** RAW DATA follows **
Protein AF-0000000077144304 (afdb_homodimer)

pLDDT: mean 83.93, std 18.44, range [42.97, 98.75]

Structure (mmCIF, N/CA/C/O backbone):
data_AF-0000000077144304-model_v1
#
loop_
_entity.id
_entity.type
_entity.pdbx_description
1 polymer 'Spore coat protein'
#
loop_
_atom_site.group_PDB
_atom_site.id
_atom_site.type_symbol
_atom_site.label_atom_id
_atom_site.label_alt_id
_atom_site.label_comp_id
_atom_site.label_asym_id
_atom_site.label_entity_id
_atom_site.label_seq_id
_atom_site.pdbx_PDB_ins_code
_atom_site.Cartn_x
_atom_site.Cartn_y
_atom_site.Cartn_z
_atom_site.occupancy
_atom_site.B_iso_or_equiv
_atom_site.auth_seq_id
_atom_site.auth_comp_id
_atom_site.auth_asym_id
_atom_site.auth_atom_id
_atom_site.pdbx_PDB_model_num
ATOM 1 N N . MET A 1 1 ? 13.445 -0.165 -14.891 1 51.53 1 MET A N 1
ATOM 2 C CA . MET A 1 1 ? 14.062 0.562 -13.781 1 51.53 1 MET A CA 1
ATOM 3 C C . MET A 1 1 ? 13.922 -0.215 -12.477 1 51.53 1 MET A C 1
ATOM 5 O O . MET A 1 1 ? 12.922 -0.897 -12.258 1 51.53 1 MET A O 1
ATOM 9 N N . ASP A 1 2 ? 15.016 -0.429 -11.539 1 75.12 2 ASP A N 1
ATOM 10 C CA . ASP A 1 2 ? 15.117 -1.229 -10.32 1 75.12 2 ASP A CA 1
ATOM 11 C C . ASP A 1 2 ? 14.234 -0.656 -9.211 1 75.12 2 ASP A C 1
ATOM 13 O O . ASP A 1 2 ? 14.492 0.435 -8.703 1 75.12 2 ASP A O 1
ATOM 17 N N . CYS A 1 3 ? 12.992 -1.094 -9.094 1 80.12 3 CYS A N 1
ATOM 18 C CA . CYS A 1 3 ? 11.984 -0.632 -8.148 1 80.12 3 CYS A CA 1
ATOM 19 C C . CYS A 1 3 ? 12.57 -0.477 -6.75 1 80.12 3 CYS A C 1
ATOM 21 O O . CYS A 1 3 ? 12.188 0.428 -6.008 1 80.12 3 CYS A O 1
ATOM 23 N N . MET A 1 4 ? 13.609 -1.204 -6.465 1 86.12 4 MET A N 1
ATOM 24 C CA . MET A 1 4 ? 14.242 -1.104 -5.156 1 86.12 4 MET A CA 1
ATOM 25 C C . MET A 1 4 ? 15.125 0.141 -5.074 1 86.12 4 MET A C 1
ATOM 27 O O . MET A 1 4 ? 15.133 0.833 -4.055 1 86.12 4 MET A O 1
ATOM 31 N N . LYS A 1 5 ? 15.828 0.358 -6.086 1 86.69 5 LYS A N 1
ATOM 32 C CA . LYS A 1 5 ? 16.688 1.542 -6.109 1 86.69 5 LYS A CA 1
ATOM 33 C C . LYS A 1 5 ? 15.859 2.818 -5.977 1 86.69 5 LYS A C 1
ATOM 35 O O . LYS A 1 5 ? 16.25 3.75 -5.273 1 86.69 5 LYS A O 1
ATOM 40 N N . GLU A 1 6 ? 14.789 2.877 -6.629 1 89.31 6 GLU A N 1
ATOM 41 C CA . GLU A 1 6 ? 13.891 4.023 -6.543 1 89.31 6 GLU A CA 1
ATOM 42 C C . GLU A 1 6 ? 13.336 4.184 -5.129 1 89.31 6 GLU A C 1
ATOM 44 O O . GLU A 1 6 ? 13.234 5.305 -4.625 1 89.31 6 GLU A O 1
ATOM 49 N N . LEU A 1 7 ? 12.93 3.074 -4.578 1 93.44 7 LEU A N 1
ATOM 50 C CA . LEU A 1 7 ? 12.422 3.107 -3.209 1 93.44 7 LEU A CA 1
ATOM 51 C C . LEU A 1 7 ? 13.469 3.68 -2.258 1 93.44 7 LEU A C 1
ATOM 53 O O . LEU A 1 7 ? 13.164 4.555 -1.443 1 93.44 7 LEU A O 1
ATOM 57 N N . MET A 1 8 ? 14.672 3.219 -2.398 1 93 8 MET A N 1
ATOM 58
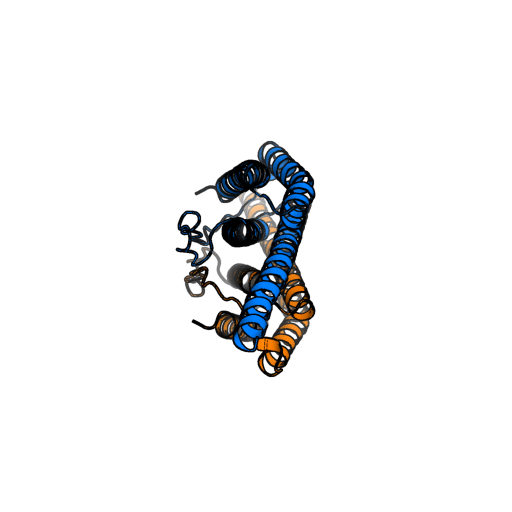 C CA . MET A 1 8 ? 15.742 3.68 -1.513 1 93 8 MET A CA 1
ATOM 59 C C . MET A 1 8 ? 16.016 5.168 -1.719 1 93 8 MET A C 1
ATOM 61 O O . MET A 1 8 ? 16.25 5.898 -0.755 1 93 8 MET A O 1
ATOM 65 N N . LYS A 1 9 ? 15.977 5.551 -2.936 1 92.44 9 LYS A N 1
ATOM 66 C CA . LYS A 1 9 ? 16.188 6.965 -3.24 1 92.44 9 LYS A CA 1
ATOM 67 C C . LYS A 1 9 ? 15.109 7.828 -2.574 1 92.44 9 LYS A C 1
ATOM 69 O O . LYS A 1 9 ? 15.422 8.867 -1.984 1 92.44 9 LYS A O 1
ATOM 74 N N . TYR A 1 10 ? 13.906 7.395 -2.631 1 92.19 10 TYR A N 1
ATOM 75 C CA . TYR A 1 10 ? 12.812 8.141 -2.037 1 92.19 10 TYR A CA 1
ATOM 76 C C . TYR A 1 10 ? 12.906 8.141 -0.516 1 92.19 10 TYR A C 1
ATOM 78 O O . TYR A 1 10 ? 12.633 9.156 0.13 1 92.19 10 TYR A O 1
ATOM 86 N N . SER A 1 11 ? 13.188 7.004 0.03 1 96.31 11 SER A N 1
ATOM 87 C CA . SER A 1 11 ? 13.367 6.906 1.476 1 96.31 11 SER A CA 1
ATOM 88 C C . SER A 1 11 ? 14.438 7.875 1.968 1 96.31 11 SER A C 1
ATOM 90 O O . SER A 1 11 ? 14.227 8.594 2.945 1 96.31 11 SER A O 1
ATOM 92 N N . TYR A 1 12 ? 15.508 7.906 1.259 1 95.81 12 TYR A N 1
ATOM 93 C CA . TYR A 1 12 ? 16.594 8.797 1.636 1 95.81 12 TYR A CA 1
ATOM 94 C C . TYR A 1 12 ? 16.172 10.258 1.52 1 95.81 12 TYR A C 1
ATOM 96 O O . TYR A 1 12 ? 16.438 11.062 2.416 1 95.81 12 TYR A O 1
ATOM 104 N N . MET A 1 13 ? 15.617 10.555 0.428 1 94.75 13 MET A N 1
ATOM 105 C CA . MET A 1 13 ? 15.164 11.922 0.194 1 94.75 13 MET A CA 1
ATOM 106 C C . MET A 1 13 ? 14.234 12.383 1.313 1 94.75 13 MET A C 1
ATOM 108 O O . MET A 1 13 ? 14.344 13.516 1.793 1 94.75 13 MET A O 1
ATOM 112 N N . LEU A 1 14 ? 13.328 11.57 1.757 1 96.81 14 LEU A N 1
ATOM 113 C CA . LEU A 1 14 ? 12.383 11.977 2.785 1 96.81 14 LEU A CA 1
ATOM 114 C C . LEU A 1 14 ? 13.078 12.172 4.125 1 96.81 14 LEU A C 1
ATOM 116 O O . LEU A 1 14 ? 12.758 13.109 4.867 1 96.81 14 LEU A O 1
ATOM 120 N N . ILE A 1 15 ? 14.016 11.32 4.414 1 97.5 15 ILE A N 1
ATOM 121 C CA . ILE A 1 15 ? 14.812 11.484 5.629 1 97.5 15 ILE A CA 1
ATOM 122 C C . ILE A 1 15 ? 15.484 12.852 5.621 1 97.5 15 ILE A C 1
ATOM 124 O O . ILE A 1 15 ? 15.445 13.578 6.617 1 97.5 15 ILE A O 1
ATOM 128 N N . TYR A 1 16 ? 16.016 13.172 4.5 1 95.94 16 TYR A N 1
ATOM 129 C CA . TYR A 1 16 ? 16.672 14.469 4.34 1 95.94 16 TYR A CA 1
ATOM 130 C C . TYR A 1 16 ? 15.664 15.602 4.523 1 95.94 16 TYR A C 1
ATOM 132 O O . TYR A 1 16 ? 15.953 16.578 5.215 1 95.94 16 TYR A O 1
ATOM 140 N N . LYS A 1 17 ? 14.539 15.508 3.953 1 95.5 17 LYS A N 1
ATOM 141 C CA . LYS A 1 17 ? 13.5 16.531 4.047 1 95.5 17 LYS A CA 1
ATOM 142 C C . LYS A 1 17 ? 13.031 16.703 5.488 1 95.5 17 LYS A C 1
ATOM 144 O O . LYS A 1 17 ? 12.766 17.828 5.926 1 95.5 17 LYS A O 1
ATOM 149 N N . VAL A 1 18 ? 12.875 15.625 6.18 1 97.38 18 VAL A N 1
ATOM 150 C CA . VAL A 1 18 ? 12.445 15.695 7.574 1 97.38 18 VAL A CA 1
ATOM 151 C C . VAL A 1 18 ? 13.453 16.516 8.383 1 97.38 18 VAL A C 1
ATOM 153 O O . VAL A 1 18 ? 13.062 17.344 9.211 1 97.38 18 VAL A O 1
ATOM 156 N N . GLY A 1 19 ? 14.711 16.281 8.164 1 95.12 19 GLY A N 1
** End of RAW DATA **
> _EXERCISE PROMPT_
Above this task is a listing with pictures in it. Retype only the lines from the one containing "ATOM 57 N N" through the one containing "ATOM 78 O O", both included, and not the pictures.

> _WRITTEN SOLUTION_
ATOM 57 N N . MET A 1 8 ? 14.672 3.219 -2.398 1 93 8 MET A N 1
ATOM 58
 C CA . MET A 1 8 ? 15.742 3.68 -1.513 1 93 8 MET A CA 1
ATOM 59 C C . MET A 1 8 ? 16.016 5.168 -1.719 1 93 8 MET A C 1
ATOM 61 O O . MET A 1 8 ? 16.25 5.898 -0.755 1 93 8 MET A O 1
ATOM 65 N N . LYS A 1 9 ? 15.977 5.551 -2.936 1 92.44 9 LYS A N 1
ATOM 66 C CA . LYS A 1 9 ? 16.188 6.965 -3.24 1 92.44 9 LYS A CA 1
ATOM 67 C C . LYS A 1 9 ? 15.109 7.828 -2.574 1 92.44 9 LYS A C 1
ATOM 69 O O . LYS A 1 9 ? 15.422 8.867 -1.984 1 92.44 9 LYS A O 1
ATOM 74 N N . TYR A 1 10 ? 13.906 7.395 -2.631 1 92.19 10 TYR A N 1
ATOM 75 C CA . TYR A 1 10 ? 12.812 8.141 -2.037 1 92.19 10 TYR A CA 1
ATOM 76 C C . TYR A 1 10 ? 12.906 8.141 -0.516 1 92.19 10 TYR A C 1
ATOM 78 O O . TYR A 1 10 ? 12.633 9.156 0.13 1 92.19 10 TYR A O 1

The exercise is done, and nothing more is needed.